Thermo Fisher Scientific launched a next-generation sequencing (NGS)-based assay for research in myeloid measurable residual disease (MRD). As the first NGS-based tests to support both DNA and RNA input, the Ion Torrent Oncomine Myeloid MRD Assays (RUO) provide a comprehensive and highly sensitive MRD assessment from blood and bone marrow samples. Acute myeloid leukemia (AML) is characterized by rapid disease progression and can be fatal if not treated promptly.

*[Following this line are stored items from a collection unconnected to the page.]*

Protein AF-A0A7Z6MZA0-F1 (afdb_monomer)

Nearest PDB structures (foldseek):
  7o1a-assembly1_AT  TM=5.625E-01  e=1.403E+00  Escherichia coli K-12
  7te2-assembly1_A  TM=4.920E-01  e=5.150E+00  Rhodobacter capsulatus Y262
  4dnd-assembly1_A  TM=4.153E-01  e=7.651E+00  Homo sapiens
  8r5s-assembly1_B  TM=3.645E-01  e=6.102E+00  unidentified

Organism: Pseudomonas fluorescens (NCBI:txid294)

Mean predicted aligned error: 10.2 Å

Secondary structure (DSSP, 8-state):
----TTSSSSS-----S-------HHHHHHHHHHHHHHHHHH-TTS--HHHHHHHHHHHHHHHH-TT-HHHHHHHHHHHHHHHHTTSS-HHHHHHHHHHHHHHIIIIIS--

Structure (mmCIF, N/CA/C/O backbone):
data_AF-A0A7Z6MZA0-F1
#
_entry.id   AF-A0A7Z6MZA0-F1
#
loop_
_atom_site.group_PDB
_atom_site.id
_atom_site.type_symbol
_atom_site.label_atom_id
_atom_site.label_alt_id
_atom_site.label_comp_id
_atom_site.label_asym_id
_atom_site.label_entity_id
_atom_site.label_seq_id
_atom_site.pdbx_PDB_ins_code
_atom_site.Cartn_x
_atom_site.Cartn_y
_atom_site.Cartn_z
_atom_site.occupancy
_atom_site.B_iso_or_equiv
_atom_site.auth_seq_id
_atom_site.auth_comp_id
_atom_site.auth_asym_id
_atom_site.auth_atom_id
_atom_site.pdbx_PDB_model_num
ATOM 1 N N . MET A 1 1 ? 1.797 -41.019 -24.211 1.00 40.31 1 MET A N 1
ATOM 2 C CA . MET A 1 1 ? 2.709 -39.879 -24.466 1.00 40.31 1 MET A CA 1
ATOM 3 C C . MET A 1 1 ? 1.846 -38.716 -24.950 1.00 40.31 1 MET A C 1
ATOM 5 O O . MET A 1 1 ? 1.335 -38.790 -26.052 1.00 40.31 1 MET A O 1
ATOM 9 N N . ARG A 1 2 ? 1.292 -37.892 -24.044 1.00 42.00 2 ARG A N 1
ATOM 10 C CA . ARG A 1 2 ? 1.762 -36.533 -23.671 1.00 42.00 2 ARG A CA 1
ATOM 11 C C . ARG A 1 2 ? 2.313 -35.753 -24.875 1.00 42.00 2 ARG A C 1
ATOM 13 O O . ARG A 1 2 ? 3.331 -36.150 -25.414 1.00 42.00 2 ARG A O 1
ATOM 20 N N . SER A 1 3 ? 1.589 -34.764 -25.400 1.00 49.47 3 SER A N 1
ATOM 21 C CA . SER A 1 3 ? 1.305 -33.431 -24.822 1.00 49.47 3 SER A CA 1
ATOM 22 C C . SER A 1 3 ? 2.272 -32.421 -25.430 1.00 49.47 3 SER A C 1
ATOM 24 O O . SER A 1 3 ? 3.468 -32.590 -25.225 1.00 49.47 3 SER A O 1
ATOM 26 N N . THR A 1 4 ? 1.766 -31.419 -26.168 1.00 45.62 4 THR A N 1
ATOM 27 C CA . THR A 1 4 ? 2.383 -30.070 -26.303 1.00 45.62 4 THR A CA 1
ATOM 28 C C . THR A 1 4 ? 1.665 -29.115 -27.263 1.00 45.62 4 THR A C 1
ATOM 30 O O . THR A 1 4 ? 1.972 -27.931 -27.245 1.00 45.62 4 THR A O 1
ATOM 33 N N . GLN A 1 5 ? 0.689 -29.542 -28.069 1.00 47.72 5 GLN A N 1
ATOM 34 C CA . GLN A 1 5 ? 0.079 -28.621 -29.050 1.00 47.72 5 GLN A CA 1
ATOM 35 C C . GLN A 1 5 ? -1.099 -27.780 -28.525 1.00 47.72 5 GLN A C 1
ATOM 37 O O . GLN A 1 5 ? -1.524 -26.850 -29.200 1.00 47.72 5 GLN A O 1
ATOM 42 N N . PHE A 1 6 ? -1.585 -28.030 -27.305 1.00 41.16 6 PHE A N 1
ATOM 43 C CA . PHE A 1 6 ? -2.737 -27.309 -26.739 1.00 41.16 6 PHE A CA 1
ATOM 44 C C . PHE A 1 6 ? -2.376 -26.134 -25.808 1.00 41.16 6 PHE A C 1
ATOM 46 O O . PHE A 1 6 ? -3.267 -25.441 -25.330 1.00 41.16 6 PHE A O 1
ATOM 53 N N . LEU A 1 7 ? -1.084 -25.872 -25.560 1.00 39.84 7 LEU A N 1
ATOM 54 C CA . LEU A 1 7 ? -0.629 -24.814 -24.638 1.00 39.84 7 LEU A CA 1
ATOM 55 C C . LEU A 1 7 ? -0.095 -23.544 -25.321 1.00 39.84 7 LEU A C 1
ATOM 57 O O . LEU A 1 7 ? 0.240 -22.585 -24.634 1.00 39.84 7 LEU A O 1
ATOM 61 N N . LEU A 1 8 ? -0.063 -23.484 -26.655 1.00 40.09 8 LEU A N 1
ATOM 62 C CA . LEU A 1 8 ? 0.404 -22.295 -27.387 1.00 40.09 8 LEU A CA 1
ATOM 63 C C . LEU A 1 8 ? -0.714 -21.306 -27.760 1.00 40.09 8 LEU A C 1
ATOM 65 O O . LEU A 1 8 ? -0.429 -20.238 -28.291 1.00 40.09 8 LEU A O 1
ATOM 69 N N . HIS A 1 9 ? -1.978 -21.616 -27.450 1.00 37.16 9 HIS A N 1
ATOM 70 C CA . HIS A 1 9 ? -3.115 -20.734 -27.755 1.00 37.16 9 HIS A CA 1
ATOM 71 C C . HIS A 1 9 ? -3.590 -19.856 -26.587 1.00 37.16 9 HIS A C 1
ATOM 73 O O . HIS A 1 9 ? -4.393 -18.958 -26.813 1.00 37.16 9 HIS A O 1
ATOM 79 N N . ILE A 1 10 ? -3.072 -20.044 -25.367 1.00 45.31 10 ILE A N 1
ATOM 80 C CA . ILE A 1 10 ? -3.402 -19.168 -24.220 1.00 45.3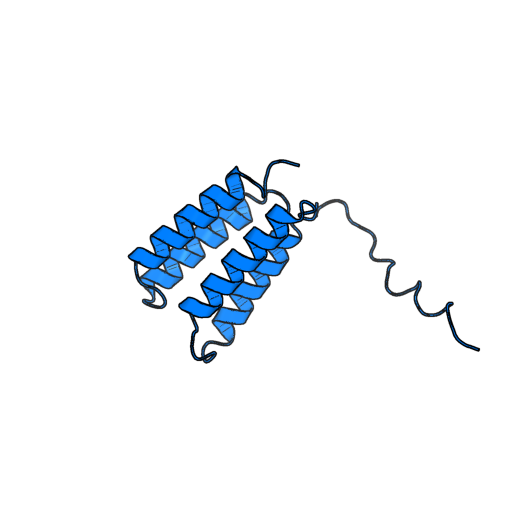1 10 ILE A CA 1
ATOM 81 C C . ILE A 1 10 ? -2.435 -17.967 -24.121 1.00 45.31 10 ILE A C 1
ATOM 83 O O . ILE A 1 10 ? -2.731 -16.982 -23.456 1.00 45.31 10 ILE A O 1
ATOM 87 N N . PHE A 1 11 ? -1.317 -17.985 -24.856 1.00 42.06 11 PHE A N 1
ATOM 88 C CA . PHE A 1 11 ? -0.268 -16.955 -24.798 1.00 42.06 11 PHE A CA 1
ATOM 89 C C . PHE A 1 11 ? -0.222 -16.004 -26.006 1.00 42.06 11 PHE A C 1
ATOM 91 O O . PHE A 1 11 ? 0.791 -15.357 -26.239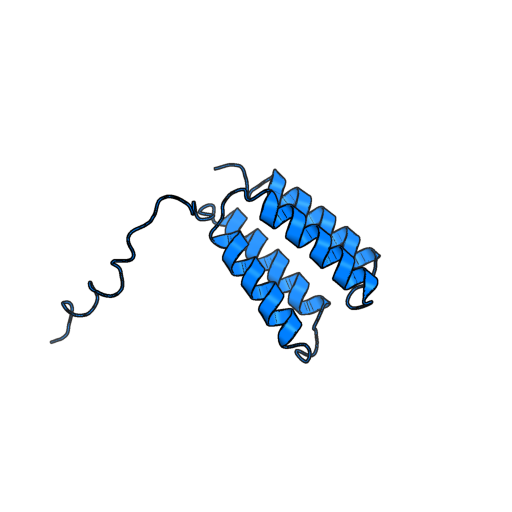 1.00 42.06 11 PHE A O 1
ATOM 98 N N . ASN A 1 12 ? -1.307 -15.867 -26.772 1.00 38.78 12 ASN A N 1
ATOM 99 C CA . ASN A 1 12 ? -1.405 -14.845 -27.824 1.00 38.78 12 ASN A CA 1
ATOM 100 C C . ASN A 1 12 ? -2.256 -13.649 -27.376 1.00 38.78 12 ASN A C 1
ATOM 102 O O . ASN A 1 12 ? -3.184 -13.224 -28.064 1.00 38.78 12 ASN A O 1
ATOM 106 N N . PHE A 1 13 ? -1.916 -13.075 -26.220 1.00 43.78 13 PHE A N 1
ATOM 107 C CA . PHE A 1 13 ? -2.317 -11.705 -25.919 1.00 43.78 13 PHE A CA 1
ATOM 108 C C . PHE A 1 13 ? -1.361 -10.787 -26.685 1.00 43.78 13 PHE A C 1
ATOM 110 O O . PHE A 1 13 ? -0.194 -10.650 -26.325 1.00 43.78 13 PHE A O 1
ATOM 117 N N . ARG A 1 14 ? -1.830 -10.203 -27.794 1.00 39.47 14 ARG A N 1
ATOM 118 C CA . ARG A 1 14 ? -1.105 -9.124 -28.478 1.00 39.47 14 ARG A CA 1
ATOM 119 C C . ARG A 1 14 ? -0.774 -8.041 -27.443 1.00 39.47 14 ARG A C 1
ATOM 121 O O . ARG A 1 14 ? -1.718 -7.491 -26.873 1.00 39.47 14 ARG A O 1
ATOM 128 N N . PRO A 1 15 ? 0.496 -7.667 -27.220 1.00 45.44 15 PRO A N 1
ATOM 129 C CA . PRO A 1 15 ? 0.787 -6.504 -26.408 1.00 45.44 15 PRO A CA 1
ATOM 130 C C . PRO A 1 15 ? 0.464 -5.274 -27.256 1.00 45.44 15 PRO A C 1
ATOM 132 O O . PRO A 1 15 ? 1.238 -4.850 -28.112 1.00 45.44 15 PRO A O 1
ATOM 135 N N . THR A 1 16 ? -0.712 -4.689 -27.044 1.00 47.28 16 THR A N 1
ATOM 136 C CA . THR A 1 16 ? -0.865 -3.258 -27.294 1.00 47.28 16 THR A CA 1
ATOM 137 C C . THR A 1 16 ? 0.119 -2.558 -26.361 1.00 47.28 16 THR A C 1
ATOM 139 O O . THR A 1 16 ? 0.012 -2.667 -25.143 1.00 47.28 16 THR A O 1
ATOM 142 N N . SER A 1 17 ? 1.120 -1.925 -26.959 1.00 52.53 17 SER A N 1
ATOM 143 C CA . SER A 1 17 ? 2.279 -1.248 -26.371 1.00 52.53 17 SER A CA 1
ATOM 144 C C . SER A 1 17 ? 1.954 -0.162 -25.315 1.00 52.53 17 SER A C 1
ATOM 146 O O . SER A 1 17 ? 2.225 1.014 -25.549 1.00 52.53 17 SER A O 1
ATOM 148 N N . MET A 1 18 ? 1.394 -0.510 -24.148 1.00 54.53 18 MET A N 1
ATOM 149 C CA . MET A 1 18 ? 1.096 0.458 -23.069 1.00 54.53 18 MET A CA 1
ATOM 150 C C . MET A 1 18 ? 1.296 -0.049 -21.628 1.00 54.53 18 MET A C 1
ATOM 152 O O . MET A 1 18 ? 0.840 0.593 -20.688 1.00 54.53 18 MET A O 1
ATOM 156 N N . TYR A 1 19 ? 1.997 -1.165 -21.425 1.00 53.22 19 TYR A N 1
ATOM 157 C CA . TYR A 1 19 ? 2.326 -1.669 -20.088 1.00 53.22 19 TYR A CA 1
ATOM 158 C C . TYR A 1 19 ? 3.760 -2.187 -20.104 1.00 53.22 19 TYR A C 1
ATOM 160 O O . TYR A 1 19 ? 4.023 -3.251 -20.660 1.00 53.22 19 TYR A O 1
ATOM 168 N N . THR A 1 20 ? 4.698 -1.414 -19.560 1.00 63.00 20 THR A N 1
ATOM 169 C CA . THR A 1 20 ? 6.041 -1.920 -19.260 1.00 63.00 20 THR A CA 1
ATOM 170 C C . THR A 1 20 ? 5.956 -2.556 -17.873 1.00 63.00 20 THR A C 1
ATOM 172 O O . THR A 1 20 ? 5.664 -1.831 -16.925 1.00 63.00 20 THR A O 1
ATOM 175 N N . PRO A 1 21 ? 6.129 -3.877 -17.718 1.00 67.06 21 PRO A N 1
ATOM 176 C CA . PRO A 1 21 ? 6.067 -4.512 -16.406 1.00 67.06 21 PRO A CA 1
ATOM 177 C C . PRO A 1 21 ? 7.259 -4.111 -15.537 1.00 67.06 21 PRO A C 1
ATOM 179 O O . PRO A 1 21 ? 8.328 -3.775 -16.052 1.00 67.06 21 PRO A O 1
ATOM 182 N N . LEU A 1 22 ? 7.102 -4.202 -14.218 1.00 71.31 22 LEU A N 1
ATOM 183 C CA . LEU A 1 22 ? 8.227 -4.070 -13.300 1.00 71.31 22 LEU A CA 1
ATOM 184 C C . LEU A 1 22 ? 9.082 -5.344 -13.393 1.00 71.31 22 LEU A C 1
ATOM 186 O O . LEU A 1 22 ? 8.645 -6.413 -12.985 1.00 71.31 22 LEU A O 1
ATOM 190 N N . THR A 1 23 ? 10.275 -5.263 -13.983 1.00 73.06 23 THR A N 1
ATOM 191 C CA . THR A 1 23 ? 11.112 -6.451 -14.254 1.00 73.06 23 THR A CA 1
ATOM 192 C C . THR A 1 23 ? 12.271 -6.628 -13.281 1.00 73.06 23 THR A C 1
ATOM 194 O O . THR A 1 23 ? 12.868 -7.701 -13.240 1.00 73.06 23 THR A O 1
ATOM 197 N N . ASN A 1 24 ? 12.613 -5.596 -12.508 1.00 80.81 24 ASN A N 1
ATOM 198 C CA . ASN A 1 24 ? 13.664 -5.680 -11.500 1.00 80.81 24 ASN A CA 1
ATOM 199 C C . ASN A 1 24 ? 13.171 -6.546 -10.317 1.00 80.81 24 ASN A C 1
ATOM 201 O O . ASN A 1 24 ? 12.186 -6.164 -9.679 1.00 80.81 24 ASN A O 1
ATOM 205 N N . PRO A 1 25 ? 13.828 -7.681 -9.995 1.00 82.31 25 PRO A N 1
ATOM 206 C CA . PRO A 1 25 ? 13.376 -8.584 -8.933 1.00 82.31 25 PRO A CA 1
ATOM 207 C C . PRO A 1 25 ? 13.269 -7.913 -7.562 1.00 82.31 25 PRO A C 1
ATOM 209 O O . PRO A 1 25 ? 12.286 -8.106 -6.857 1.00 82.31 25 PRO A O 1
ATOM 212 N N . LEU A 1 26 ? 14.228 -7.049 -7.215 1.00 82.12 26 LEU A N 1
ATOM 213 C CA . LEU A 1 26 ? 14.204 -6.316 -5.949 1.00 82.12 26 LEU A CA 1
ATOM 214 C C . LEU A 1 26 ? 13.043 -5.314 -5.909 1.00 82.12 26 LEU A C 1
ATOM 216 O O . LEU A 1 26 ? 12.397 -5.143 -4.877 1.00 82.12 26 LEU A O 1
ATOM 220 N N . ALA A 1 27 ? 12.749 -4.662 -7.035 1.00 81.12 27 ALA A N 1
ATOM 221 C CA . ALA A 1 27 ? 11.619 -3.746 -7.133 1.00 81.12 27 ALA A CA 1
ATOM 222 C C . ALA A 1 27 ? 10.272 -4.477 -7.014 1.00 81.12 27 ALA A C 1
ATOM 224 O O . ALA A 1 27 ? 9.363 -3.981 -6.345 1.00 81.12 27 ALA A O 1
ATOM 225 N N . LEU A 1 28 ? 10.162 -5.658 -7.634 1.00 84.94 28 LEU A N 1
ATOM 226 C CA . LEU A 1 28 ? 9.005 -6.546 -7.525 1.00 84.94 28 LEU A CA 1
ATOM 227 C C . LEU A 1 28 ? 8.774 -6.983 -6.077 1.00 84.94 28 LEU A C 1
ATOM 229 O O . LEU A 1 28 ? 7.660 -6.824 -5.577 1.00 84.94 28 LEU A O 1
ATOM 233 N N . ASP A 1 29 ? 9.813 -7.474 -5.402 1.00 87.00 29 ASP A N 1
ATOM 234 C CA . ASP A 1 29 ? 9.724 -7.926 -4.011 1.00 87.00 29 ASP A CA 1
ATOM 235 C C . ASP A 1 29 ? 9.333 -6.773 -3.080 1.00 87.00 29 ASP A C 1
ATOM 237 O O . ASP A 1 29 ? 8.414 -6.906 -2.270 1.00 87.00 29 ASP A O 1
ATOM 241 N N . ASN A 1 30 ? 9.943 -5.597 -3.255 1.00 86.19 30 ASN A N 1
ATOM 242 C CA . ASN A 1 30 ? 9.602 -4.404 -2.479 1.00 86.19 30 ASN A CA 1
ATOM 243 C C . ASN A 1 30 ? 8.147 -3.965 -2.701 1.00 86.19 30 ASN A C 1
ATOM 245 O O . ASN A 1 30 ? 7.457 -3.613 -1.740 1.00 86.19 30 ASN A O 1
ATOM 249 N N . ALA A 1 31 ? 7.663 -4.001 -3.948 1.00 88.44 31 ALA A N 1
ATOM 250 C CA . ALA A 1 31 ? 6.276 -3.672 -4.260 1.00 88.44 31 ALA A CA 1
ATOM 251 C C . ALA A 1 31 ? 5.312 -4.651 -3.592 1.00 88.44 31 ALA A C 1
ATOM 253 O O . ALA A 1 31 ? 4.369 -4.241 -2.913 1.00 88.44 31 ALA A O 1
ATOM 254 N N . GLN A 1 32 ? 5.565 -5.949 -3.754 1.00 91.56 32 GLN A N 1
ATOM 255 C CA . GLN A 1 32 ? 4.749 -6.996 -3.153 1.00 91.56 32 GLN A CA 1
ATOM 256 C C . GLN A 1 32 ? 4.716 -6.864 -1.630 1.00 91.56 32 GLN A C 1
ATOM 258 O O . GLN A 1 32 ? 3.626 -6.877 -1.055 1.00 91.56 32 GLN A O 1
ATOM 263 N N . GLN A 1 33 ? 5.872 -6.657 -0.994 1.00 91.88 33 GLN A N 1
ATOM 264 C CA . GLN A 1 33 ? 5.963 -6.482 0.452 1.00 91.88 33 GLN A CA 1
ATOM 265 C C . GLN A 1 33 ? 5.176 -5.260 0.928 1.00 91.88 33 GLN A C 1
ATOM 267 O O . GLN A 1 33 ? 4.436 -5.358 1.903 1.00 91.88 33 GLN A O 1
ATOM 272 N N . TRP A 1 34 ? 5.268 -4.130 0.221 1.00 93.44 34 TRP A N 1
ATOM 273 C CA . TRP A 1 34 ? 4.499 -2.928 0.553 1.00 93.44 34 TRP A CA 1
ATOM 274 C C . TRP A 1 34 ? 2.989 -3.206 0.578 1.00 93.44 34 TRP A C 1
ATOM 276 O O . TRP A 1 34 ? 2.308 -2.855 1.542 1.00 93.44 34 TRP A O 1
ATOM 286 N N . PHE A 1 35 ? 2.464 -3.900 -0.438 1.00 94.75 35 PHE A N 1
ATOM 287 C CA . PHE A 1 35 ? 1.045 -4.265 -0.479 1.00 94.75 35 PHE A CA 1
ATOM 288 C C . PHE A 1 35 ? 0.669 -5.308 0.583 1.00 94.75 35 PHE A C 1
ATOM 290 O O . PHE A 1 35 ? -0.425 -5.241 1.141 1.00 94.75 35 PHE A O 1
ATOM 297 N N . ASN A 1 36 ? 1.547 -6.272 0.869 1.00 95.06 36 ASN A N 1
ATOM 298 C CA . ASN A 1 36 ? 1.309 -7.288 1.898 1.00 95.06 36 ASN A CA 1
ATOM 299 C C . ASN A 1 36 ? 1.215 -6.667 3.293 1.00 95.06 36 ASN A C 1
ATOM 301 O O . ASN A 1 36 ? 0.292 -6.987 4.046 1.00 95.06 36 ASN A O 1
ATOM 305 N N . ASP A 1 37 ? 2.120 -5.741 3.609 1.00 94.94 37 ASP A N 1
ATOM 306 C CA . ASP A 1 37 ? 2.098 -5.012 4.875 1.00 94.94 37 ASP A CA 1
ATOM 307 C C . ASP A 1 37 ? 0.827 -4.169 4.987 1.00 94.94 37 ASP A C 1
ATOM 309 O O . ASP A 1 37 ? 0.189 -4.147 6.040 1.00 94.94 37 ASP A O 1
ATOM 313 N N . LEU A 1 38 ? 0.419 -3.515 3.892 1.00 95.19 38 LEU A N 1
ATOM 314 C CA . LEU A 1 38 ? -0.793 -2.702 3.878 1.00 95.19 38 LEU A CA 1
ATOM 315 C C . LEU A 1 38 ? -2.037 -3.543 4.178 1.00 95.19 38 LEU A C 1
ATOM 317 O O . LEU A 1 38 ? -2.844 -3.139 5.008 1.00 95.19 38 LEU A O 1
ATOM 321 N N . ILE A 1 39 ? -2.188 -4.717 3.554 1.00 94.44 39 ILE A N 1
ATOM 322 C CA . ILE A 1 39 ? -3.310 -5.625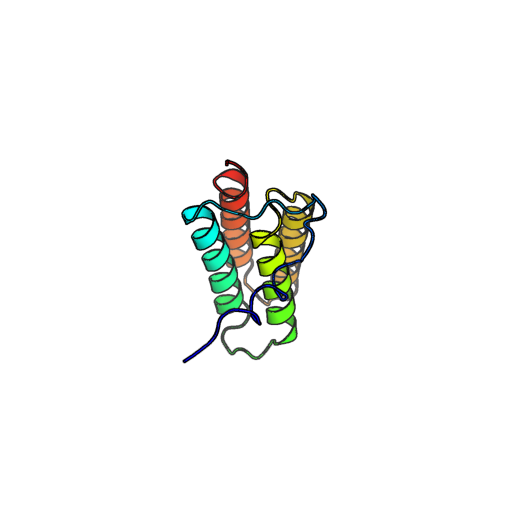 3.848 1.00 94.44 39 ILE A CA 1
ATOM 323 C C . ILE A 1 39 ? -3.254 -6.095 5.302 1.00 94.44 39 ILE A C 1
ATOM 325 O O . ILE A 1 39 ? -4.260 -6.022 6.001 1.00 94.44 39 ILE A O 1
ATOM 329 N N . THR A 1 40 ? -2.083 -6.543 5.757 1.00 94.44 40 THR A N 1
ATOM 330 C CA . THR A 1 40 ? -1.903 -7.097 7.108 1.00 94.44 40 THR A CA 1
ATOM 331 C C . THR A 1 40 ? -2.280 -6.084 8.187 1.00 94.44 40 THR A C 1
ATOM 333 O O . THR A 1 40 ? -2.905 -6.446 9.180 1.00 94.44 40 THR A O 1
ATOM 336 N N . LEU A 1 41 ? -1.929 -4.811 7.990 1.00 93.19 41 LEU A N 1
ATOM 337 C CA . LEU A 1 41 ? -2.180 -3.759 8.974 1.00 93.19 41 LEU A CA 1
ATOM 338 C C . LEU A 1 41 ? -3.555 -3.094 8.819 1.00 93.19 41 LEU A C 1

Depending on their interventions, the number of AML patients who experience relapsed disease can be as high 78%. Detecting remaining mutations after treatment can help identify the presence of residual disease and guide patient prognosis and further treatment decisions. This is driving a growing need for an MRD detection methods that can simultaneously track mutations across multiple genes with high sensitivity.
Current MRD detection methods do not evaluate individual mutations or can only track a very limited number at once. Thermo Fisher's Myeloid MRD Assay has been designed to enable simultaneous testing and identification of more than 90% of common AML mutations and fusions, providing insights to guide the future of clinical applications, standards and drug development. The Myeloid MRD Assay enables sensitive variant detection as low as 0.05% allele frequency for key DNA mutations in 33 genes and evaluation of more than 900 isoforms in 43 RNA fusion driver genes – including many targets for which there are no established assays to-date.
The end-to-end workflow delivers results in as little as two days with an integrated informatics pipeline and reporting tool that can help to minimize user hands-on time and speed up time to results.